Цеттриц аж прослезился от смеха, с ним разом и его бургманы.
Одна из борзых залаяла, получила пинка. Сталеглазый пришелец страдальчески
улыбнулся.
— Однако ж я его предупреждал, — посерьезнел рыцарь, — чтобы
он мне подданных не подстрекал. Пой, говорю ему, курва мать, сколь угодно
песенки о Виллисе и Антихристе, называй сколько влезет попов пиявками, потому
как они и есть пиявки. Но не втолковывай черни, курва твоя мать, что перед
Богом все равны и что вскоре все будет общим, включая и мое имущество, мой бург
и мою сокровищницу. И что дань замку вообще платить не надо, потому что
приближающийся справедливый божеский порядок упразднит и ликвидирует всякие
подати и повинности. Я предупреждал, предостерегал. Он не послушался, вот я и посадил
его в яму. Еще не решил, что с ним делать. Может, велю повесить. Может, только
выпороть. Может, поставлю под прангер на рынке в Ландесхуте. Может, выдам в
руки вроцлавского епископа. Мне надо смягчать отношения с епископатом, потому
что мы в последнее время малость пособачились, хаааа-ха-ха!
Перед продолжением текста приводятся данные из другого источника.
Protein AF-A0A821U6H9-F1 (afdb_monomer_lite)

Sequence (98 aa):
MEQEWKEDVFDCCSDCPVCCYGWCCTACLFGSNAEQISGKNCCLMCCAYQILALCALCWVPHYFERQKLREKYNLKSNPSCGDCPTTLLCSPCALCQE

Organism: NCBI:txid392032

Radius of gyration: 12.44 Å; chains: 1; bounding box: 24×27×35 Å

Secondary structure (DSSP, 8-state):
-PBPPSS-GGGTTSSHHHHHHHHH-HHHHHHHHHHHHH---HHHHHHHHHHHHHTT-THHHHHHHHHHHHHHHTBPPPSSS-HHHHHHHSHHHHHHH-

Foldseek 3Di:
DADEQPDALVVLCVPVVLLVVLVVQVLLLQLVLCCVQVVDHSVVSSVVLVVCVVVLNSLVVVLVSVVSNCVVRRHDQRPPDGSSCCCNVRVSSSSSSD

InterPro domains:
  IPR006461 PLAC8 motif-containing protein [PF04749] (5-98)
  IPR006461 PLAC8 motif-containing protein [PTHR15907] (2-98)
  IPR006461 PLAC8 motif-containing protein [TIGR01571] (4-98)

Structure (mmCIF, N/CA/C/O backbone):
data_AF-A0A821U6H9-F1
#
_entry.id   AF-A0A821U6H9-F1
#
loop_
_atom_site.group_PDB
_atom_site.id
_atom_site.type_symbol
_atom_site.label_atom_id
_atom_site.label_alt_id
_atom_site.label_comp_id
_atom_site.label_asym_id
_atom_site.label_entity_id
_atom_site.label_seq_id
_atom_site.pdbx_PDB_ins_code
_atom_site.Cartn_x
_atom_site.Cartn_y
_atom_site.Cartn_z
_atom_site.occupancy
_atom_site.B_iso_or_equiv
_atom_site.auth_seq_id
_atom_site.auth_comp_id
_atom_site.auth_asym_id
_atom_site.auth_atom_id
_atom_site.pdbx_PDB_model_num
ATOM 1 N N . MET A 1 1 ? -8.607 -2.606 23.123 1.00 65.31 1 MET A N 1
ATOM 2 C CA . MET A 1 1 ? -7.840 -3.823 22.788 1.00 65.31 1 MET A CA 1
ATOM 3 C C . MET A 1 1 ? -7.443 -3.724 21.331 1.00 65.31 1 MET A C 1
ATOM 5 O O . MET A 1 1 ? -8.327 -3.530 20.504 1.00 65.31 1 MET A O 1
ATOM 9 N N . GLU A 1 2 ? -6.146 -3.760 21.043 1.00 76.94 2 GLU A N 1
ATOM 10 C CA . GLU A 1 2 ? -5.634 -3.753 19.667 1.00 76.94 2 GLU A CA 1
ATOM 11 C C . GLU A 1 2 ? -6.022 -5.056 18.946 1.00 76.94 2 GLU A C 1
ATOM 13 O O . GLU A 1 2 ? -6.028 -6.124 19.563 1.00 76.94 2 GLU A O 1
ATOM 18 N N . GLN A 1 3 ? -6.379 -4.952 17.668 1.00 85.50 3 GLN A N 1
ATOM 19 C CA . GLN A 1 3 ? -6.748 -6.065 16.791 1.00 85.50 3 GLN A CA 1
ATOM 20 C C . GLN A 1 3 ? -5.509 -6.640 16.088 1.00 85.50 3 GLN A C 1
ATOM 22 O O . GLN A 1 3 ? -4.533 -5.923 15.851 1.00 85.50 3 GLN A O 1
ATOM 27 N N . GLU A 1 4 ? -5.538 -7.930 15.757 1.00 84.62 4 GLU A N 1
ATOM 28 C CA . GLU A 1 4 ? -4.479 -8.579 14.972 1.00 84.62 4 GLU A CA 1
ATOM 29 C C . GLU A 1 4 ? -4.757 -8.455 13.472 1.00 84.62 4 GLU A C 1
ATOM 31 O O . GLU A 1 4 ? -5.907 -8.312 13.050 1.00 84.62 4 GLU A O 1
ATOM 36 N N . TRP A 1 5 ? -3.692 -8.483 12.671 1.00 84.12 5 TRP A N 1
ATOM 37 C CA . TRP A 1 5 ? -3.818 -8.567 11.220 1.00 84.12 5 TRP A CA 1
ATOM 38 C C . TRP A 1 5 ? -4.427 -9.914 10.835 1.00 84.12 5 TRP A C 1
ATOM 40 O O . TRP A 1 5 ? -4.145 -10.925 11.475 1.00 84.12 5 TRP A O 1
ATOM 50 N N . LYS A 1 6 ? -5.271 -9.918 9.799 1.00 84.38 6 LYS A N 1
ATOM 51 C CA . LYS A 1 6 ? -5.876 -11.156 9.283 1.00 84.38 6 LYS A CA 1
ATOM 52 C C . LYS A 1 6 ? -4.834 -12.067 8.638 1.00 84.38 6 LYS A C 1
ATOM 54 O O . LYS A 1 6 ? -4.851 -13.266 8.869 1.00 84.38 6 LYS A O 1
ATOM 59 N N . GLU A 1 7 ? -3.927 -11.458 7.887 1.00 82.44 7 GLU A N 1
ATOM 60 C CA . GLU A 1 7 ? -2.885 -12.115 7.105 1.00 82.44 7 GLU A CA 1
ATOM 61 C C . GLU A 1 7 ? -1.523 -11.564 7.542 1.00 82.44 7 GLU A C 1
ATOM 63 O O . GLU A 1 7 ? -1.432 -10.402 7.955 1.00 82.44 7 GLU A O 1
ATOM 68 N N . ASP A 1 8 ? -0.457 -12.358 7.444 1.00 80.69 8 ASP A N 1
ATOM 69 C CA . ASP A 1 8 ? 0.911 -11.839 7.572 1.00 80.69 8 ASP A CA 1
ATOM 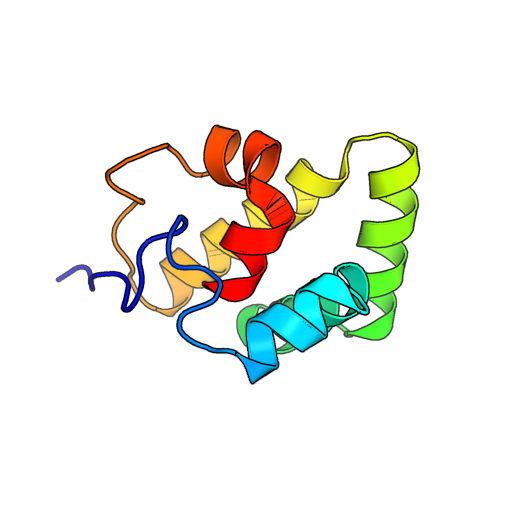70 C C . ASP A 1 8 ? 1.320 -11.147 6.259 1.00 80.69 8 ASP A C 1
ATOM 72 O O . ASP A 1 8 ? 0.832 -11.480 5.182 1.00 80.69 8 ASP A O 1
ATOM 76 N N . VAL A 1 9 ? 2.253 -10.197 6.313 1.00 78.69 9 VAL A N 1
ATOM 77 C CA . VAL A 1 9 ? 2.742 -9.479 5.122 1.00 78.69 9 VAL A CA 1
ATOM 78 C C . VAL A 1 9 ? 3.321 -10.447 4.094 1.00 78.69 9 VAL A C 1
ATOM 80 O O . VAL A 1 9 ? 3.175 -10.236 2.896 1.00 78.69 9 VAL A O 1
ATOM 83 N N . PHE A 1 10 ? 3.987 -11.509 4.545 1.00 77.38 10 PHE A N 1
ATOM 84 C CA . PHE A 1 10 ? 4.589 -12.491 3.642 1.00 77.38 10 PHE A CA 1
ATOM 85 C C . PHE A 1 10 ? 3.577 -13.463 3.030 1.00 77.38 10 PHE A C 1
ATOM 87 O O . PHE A 1 10 ? 3.939 -14.179 2.100 1.00 77.38 10 PHE A O 1
ATOM 94 N N . ASP A 1 11 ? 2.327 -13.449 3.497 1.00 80.19 11 ASP A N 1
ATOM 95 C CA . ASP A 1 11 ? 1.229 -14.242 2.938 1.00 80.19 11 ASP A CA 1
ATOM 96 C C . ASP A 1 11 ? 0.351 -13.412 1.982 1.00 80.19 11 ASP A C 1
ATOM 98 O O . ASP A 1 11 ? -0.827 -13.672 1.785 1.00 80.19 11 ASP A O 1
ATOM 102 N N . CYS A 1 12 ? 0.934 -12.396 1.337 1.00 75.12 12 CYS A N 1
ATOM 103 C CA . CYS A 1 12 ? 0.252 -11.432 0.463 1.00 75.12 12 CYS A CA 1
ATOM 104 C C . CYS A 1 12 ? -0.519 -12.018 -0.734 1.00 75.12 12 CYS A C 1
ATOM 106 O O . CYS A 1 12 ? -1.213 -11.269 -1.419 1.00 75.12 12 CYS A O 1
ATOM 108 N N . CYS A 1 13 ? -0.393 -13.317 -1.017 1.00 79.38 13 CYS A N 1
ATOM 109 C CA . CYS A 1 13 ? -1.136 -14.006 -2.074 1.00 79.38 13 CYS A CA 1
ATOM 110 C C . CYS A 1 13 ? -2.128 -15.049 -1.548 1.00 79.38 13 CYS A C 1
ATOM 112 O O . CYS A 1 13 ? -2.629 -15.845 -2.346 1.00 79.38 13 CYS A O 1
ATOM 114 N N . SER A 1 14 ? -2.459 -15.013 -0.253 1.00 82.56 14 SER A N 1
ATOM 115 C CA . SER A 1 14 ? -3.612 -15.731 0.294 1.00 82.56 14 SER A CA 1
ATOM 116 C C . SER A 1 14 ? -4.913 -15.267 -0.379 1.00 82.56 14 SER A C 1
ATOM 118 O O . SER A 1 14 ? -5.715 -16.094 -0.820 1.00 82.56 14 SER A O 1
ATOM 120 N N . ASP A 1 15 ? -5.048 -13.958 -0.624 1.00 85.44 15 ASP A N 1
ATOM 121 C CA . ASP A 1 15 ? -6.094 -13.365 -1.461 1.00 85.44 15 ASP A CA 1
ATOM 122 C C . ASP A 1 15 ? -5.639 -13.213 -2.922 1.00 85.44 15 ASP A C 1
ATOM 124 O O . ASP A 1 15 ? -5.199 -12.154 -3.381 1.00 85.44 15 ASP A O 1
ATOM 128 N N . CYS A 1 16 ? -5.791 -14.291 -3.696 1.00 84.69 16 CYS A N 1
ATOM 129 C CA . CYS A 1 16 ? -5.391 -14.345 -5.107 1.00 84.69 16 CYS A CA 1
ATOM 130 C C . CYS A 1 16 ? -5.905 -13.160 -5.964 1.00 84.69 16 CYS A C 1
ATOM 132 O O . CYS A 1 16 ? -5.101 -12.591 -6.706 1.00 84.69 16 CYS A O 1
ATOM 134 N N . PRO A 1 17 ? -7.172 -12.700 -5.858 1.00 86.06 17 PRO A N 1
ATOM 135 C CA . PRO A 1 17 ? -7.638 -11.543 -6.626 1.00 86.06 17 PRO A CA 1
ATOM 136 C C . PRO A 1 17 ? -6.891 -10.246 -6.286 1.00 86.06 17 PRO A C 1
ATOM 138 O O . PRO A 1 17 ? -6.576 -9.469 -7.188 1.00 86.06 17 PRO A O 1
ATOM 141 N N . VAL A 1 18 ? -6.581 -10.023 -5.005 1.00 87.25 18 VAL A N 1
ATOM 142 C CA . VAL A 1 18 ? -5.867 -8.830 -4.525 1.00 87.25 18 VAL A CA 1
ATOM 143 C C . VAL A 1 18 ? -4.400 -8.894 -4.936 1.00 87.25 18 VAL A C 1
ATOM 145 O O . VAL A 1 18 ? -3.889 -7.924 -5.491 1.00 87.25 18 VAL A O 1
ATOM 148 N N . CYS A 1 19 ? -3.753 -10.052 -4.786 1.00 87.19 19 CYS A N 1
ATOM 149 C CA . CYS A 1 19 ? -2.383 -10.285 -5.253 1.00 87.19 19 CYS A CA 1
ATOM 150 C C . CYS A 1 19 ? -2.256 -10.078 -6.774 1.00 87.19 19 CYS A C 1
ATOM 152 O O . CYS A 1 19 ? -1.363 -9.360 -7.232 1.00 87.19 19 CYS A O 1
ATOM 154 N N . CYS A 1 20 ? -3.190 -10.603 -7.579 1.00 87.31 20 CYS A N 1
ATOM 155 C CA . CYS A 1 20 ? -3.216 -10.354 -9.023 1.00 87.31 20 CYS A CA 1
ATOM 156 C C . CYS A 1 20 ? -3.432 -8.871 -9.358 1.00 87.31 20 CYS A C 1
ATOM 158 O O . CYS A 1 20 ? -2.772 -8.345 -10.257 1.00 87.31 20 CYS A O 1
ATOM 160 N N . TYR A 1 21 ? -4.325 -8.182 -8.643 1.00 86.94 21 TYR A N 1
ATOM 161 C CA . TYR A 1 21 ? -4.568 -6.754 -8.845 1.00 86.94 21 TYR A CA 1
ATOM 162 C C . TYR A 1 21 ? -3.352 -5.900 -8.458 1.00 86.94 21 TYR A C 1
ATOM 164 O O . TYR A 1 21 ? -2.946 -5.030 -9.229 1.00 86.94 21 TYR A O 1
ATOM 172 N N . GLY A 1 22 ? -2.707 -6.204 -7.331 1.00 86.50 22 GLY A N 1
ATOM 173 C CA . GLY A 1 22 ? -1.480 -5.555 -6.875 1.00 86.50 22 GLY A CA 1
ATOM 174 C C . GLY A 1 22 ? -0.302 -5.768 -7.824 1.00 86.50 22 GLY A C 1
ATOM 175 O O . GLY A 1 22 ? 0.460 -4.830 -8.056 1.00 86.50 22 GLY A O 1
ATOM 176 N N . TRP A 1 23 ? -0.180 -6.952 -8.436 1.00 82.88 23 TRP A N 1
ATOM 177 C CA . TRP A 1 23 ? 0.841 -7.229 -9.455 1.00 82.88 23 TRP A CA 1
ATOM 178 C C . TRP A 1 23 ? 0.550 -6.529 -10.788 1.00 82.88 23 TRP A C 1
ATOM 180 O O . TRP A 1 23 ? 1.462 -6.044 -11.454 1.00 82.88 23 TRP A O 1
ATOM 190 N N . CYS A 1 24 ? -0.723 -6.459 -11.185 1.00 87.75 24 CYS A N 1
ATOM 191 C CA . CYS A 1 24 ? -1.134 -5.813 -12.430 1.00 87.75 24 CYS A CA 1
ATOM 192 C C . CYS A 1 24 ? -1.050 -4.281 -12.352 1.00 87.75 24 CYS A C 1
ATOM 194 O O . CYS A 1 24 ? -0.651 -3.637 -13.321 1.00 87.75 24 CYS A O 1
ATOM 196 N N . CYS A 1 25 ? -1.448 -3.686 -11.225 1.00 89.56 25 CYS A N 1
ATOM 197 C CA . CYS A 1 25 ? -1.358 -2.249 -10.991 1.00 89.56 25 CYS A CA 1
ATOM 198 C C . CYS A 1 25 ? -1.211 -1.924 -9.496 1.00 89.56 25 CYS A C 1
ATOM 200 O O . CYS A 1 25 ? -2.174 -1.567 -8.814 1.00 89.56 25 CYS A O 1
ATOM 202 N N . THR A 1 26 ? 0.025 -1.951 -8.994 1.00 89.06 26 THR A N 1
ATOM 203 C CA . THR A 1 26 ? 0.331 -1.626 -7.589 1.00 89.06 26 THR A CA 1
ATOM 204 C C . THR A 1 26 ? -0.093 -0.202 -7.208 1.00 89.06 26 THR A C 1
ATOM 206 O O . THR A 1 26 ? -0.602 0.026 -6.115 1.00 89.06 26 THR A O 1
ATOM 209 N N . ALA A 1 27 ? 0.067 0.765 -8.119 1.00 90.81 27 ALA A N 1
ATOM 210 C CA . ALA A 1 27 ? -0.339 2.151 -7.882 1.00 90.81 27 ALA A CA 1
ATOM 211 C C . ALA A 1 27 ? -1.867 2.306 -7.783 1.00 90.81 27 ALA A C 1
ATOM 213 O O . ALA A 1 27 ? -2.355 3.098 -6.976 1.00 90.81 27 ALA A O 1
ATOM 214 N N . CYS A 1 28 ? -2.620 1.526 -8.567 1.00 91.88 28 CYS A N 1
ATOM 215 C CA . CYS A 1 28 ? -4.078 1.506 -8.500 1.00 91.88 28 CYS A CA 1
ATOM 216 C C . CYS A 1 28 ? -4.546 0.899 -7.175 1.00 91.88 28 CYS A C 1
ATOM 218 O O . CYS A 1 28 ? -5.425 1.470 -6.539 1.00 91.88 28 CYS A O 1
ATOM 220 N N . LEU A 1 29 ? -3.921 -0.202 -6.731 1.00 93.31 29 LEU A N 1
ATOM 221 C CA . LEU A 1 29 ? -4.195 -0.806 -5.426 1.00 93.31 29 LEU A CA 1
ATOM 222 C C . LEU A 1 29 ? -3.954 0.194 -4.288 1.00 93.31 29 LEU A C 1
ATOM 224 O O . LEU A 1 29 ? -4.851 0.428 -3.485 1.00 93.31 29 LEU A O 1
ATOM 228 N N . PHE A 1 30 ? -2.810 0.886 -4.284 1.00 93.56 30 PHE A N 1
ATOM 229 C CA . PHE A 1 30 ? -2.551 1.946 -3.306 1.00 93.56 30 PHE A CA 1
ATOM 230 C C . PHE A 1 30 ? -3.595 3.072 -3.355 1.00 9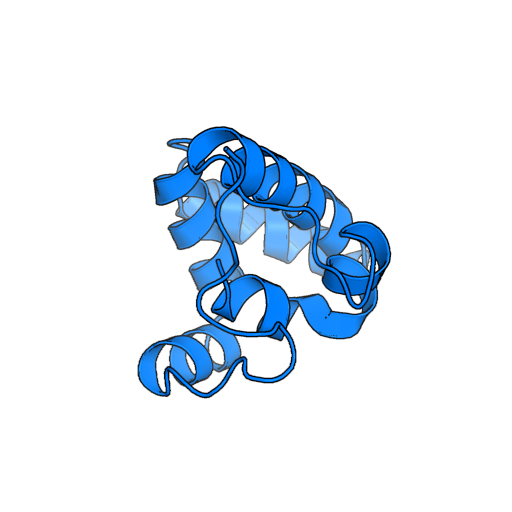3.56 30 PHE A C 1
ATOM 232 O O . PHE A 1 30 ? -4.055 3.540 -2.315 1.00 93.56 30 PHE A O 1
ATOM 239 N N . GLY A 1 31 ? -3.992 3.509 -4.554 1.00 93.62 31 GLY A N 1
ATOM 240 C CA . GLY A 1 31 ? -5.035 4.521 -4.726 1.00 93.62 31 GLY A CA 1
ATOM 241 C C . GLY A 1 31 ? -6.382 4.084 -4.146 1.00 93.62 31 GLY A C 1
ATOM 242 O O . GLY A 1 31 ? -7.002 4.846 -3.403 1.00 93.62 31 GLY A O 1
ATOM 243 N N . SER A 1 32 ? -6.799 2.849 -4.433 1.00 93.44 32 SER A N 1
ATOM 244 C CA . SER A 1 32 ? -8.025 2.243 -3.904 1.00 93.44 32 SER A CA 1
ATOM 245 C C . SER A 1 32 ? -7.984 2.088 -2.381 1.00 93.44 32 SER A C 1
ATOM 247 O O . SER A 1 32 ? -8.980 2.361 -1.710 1.00 93.44 32 SER A O 1
ATOM 249 N N . ASN A 1 33 ? -6.837 1.705 -1.817 1.00 93.38 33 ASN A N 1
ATOM 250 C CA . ASN A 1 33 ? -6.664 1.581 -0.370 1.00 93.38 33 ASN A CA 1
ATOM 251 C C . ASN A 1 33 ? -6.710 2.956 0.301 1.00 93.38 33 ASN A C 1
ATOM 253 O O . ASN A 1 33 ? -7.468 3.161 1.246 1.00 93.38 33 ASN A O 1
ATOM 257 N N . ALA A 1 34 ? -5.989 3.948 -0.225 1.00 93.44 34 ALA A N 1
ATOM 258 C CA . ALA A 1 34 ? -5.992 5.310 0.309 1.00 93.44 34 ALA A CA 1
ATOM 259 C C . ALA A 1 34 ? -7.379 5.979 0.256 1.00 93.44 34 ALA A C 1
ATOM 261 O O . ALA A 1 34 ? -7.719 6.784 1.131 1.00 93.44 34 ALA A O 1
ATOM 262 N N . GLU A 1 35 ? -8.193 5.651 -0.747 1.00 94.38 35 GLU A N 1
ATOM 263 C CA . GLU A 1 35 ? -9.590 6.078 -0.824 1.00 94.38 35 GLU A CA 1
ATOM 264 C C . GLU A 1 35 ? -10.429 5.454 0.297 1.00 94.38 35 GLU A C 1
ATOM 266 O O . GLU A 1 35 ? -11.114 6.169 1.027 1.00 94.38 35 GLU A O 1
ATOM 271 N N . GLN A 1 36 ? -10.308 4.145 0.518 1.00 91.75 36 GLN A N 1
ATOM 272 C CA . GLN A 1 36 ? -11.040 3.444 1.578 1.00 91.75 36 GLN A CA 1
ATOM 273 C C . GLN A 1 36 ? -10.571 3.822 2.991 1.00 91.75 36 GLN A C 1
ATOM 275 O O . GLN A 1 36 ? -11.377 3.905 3.924 1.00 91.75 36 GLN A O 1
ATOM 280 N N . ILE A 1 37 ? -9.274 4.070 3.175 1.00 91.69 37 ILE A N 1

Сталеглазый священник, конечно, знал, в чем дело, Знал о
нападении на монастырь цистерцианцев в Кшешове, которое Цеттриц совершил летом
прошлого года. Из хохота людей за столом он сделал вывод, что они наверняка
участвовали в грабеже. Возможно, он слишком внимательно присматривался,
возможно, что-то было в его лице, потому что хозяин Шварцвальдау неожиданно
выпрямился и хватанул рукой по поручню кресла.
— Кшешовский аббат спалил у меня трех мальчишек! — рявкнул он
так, что не постыдился бы и гербовый тур. — Вопреки мне проделал. Не поладил со
мной, курва его мать, хоть я его предупреждал, что так этого не оставлю!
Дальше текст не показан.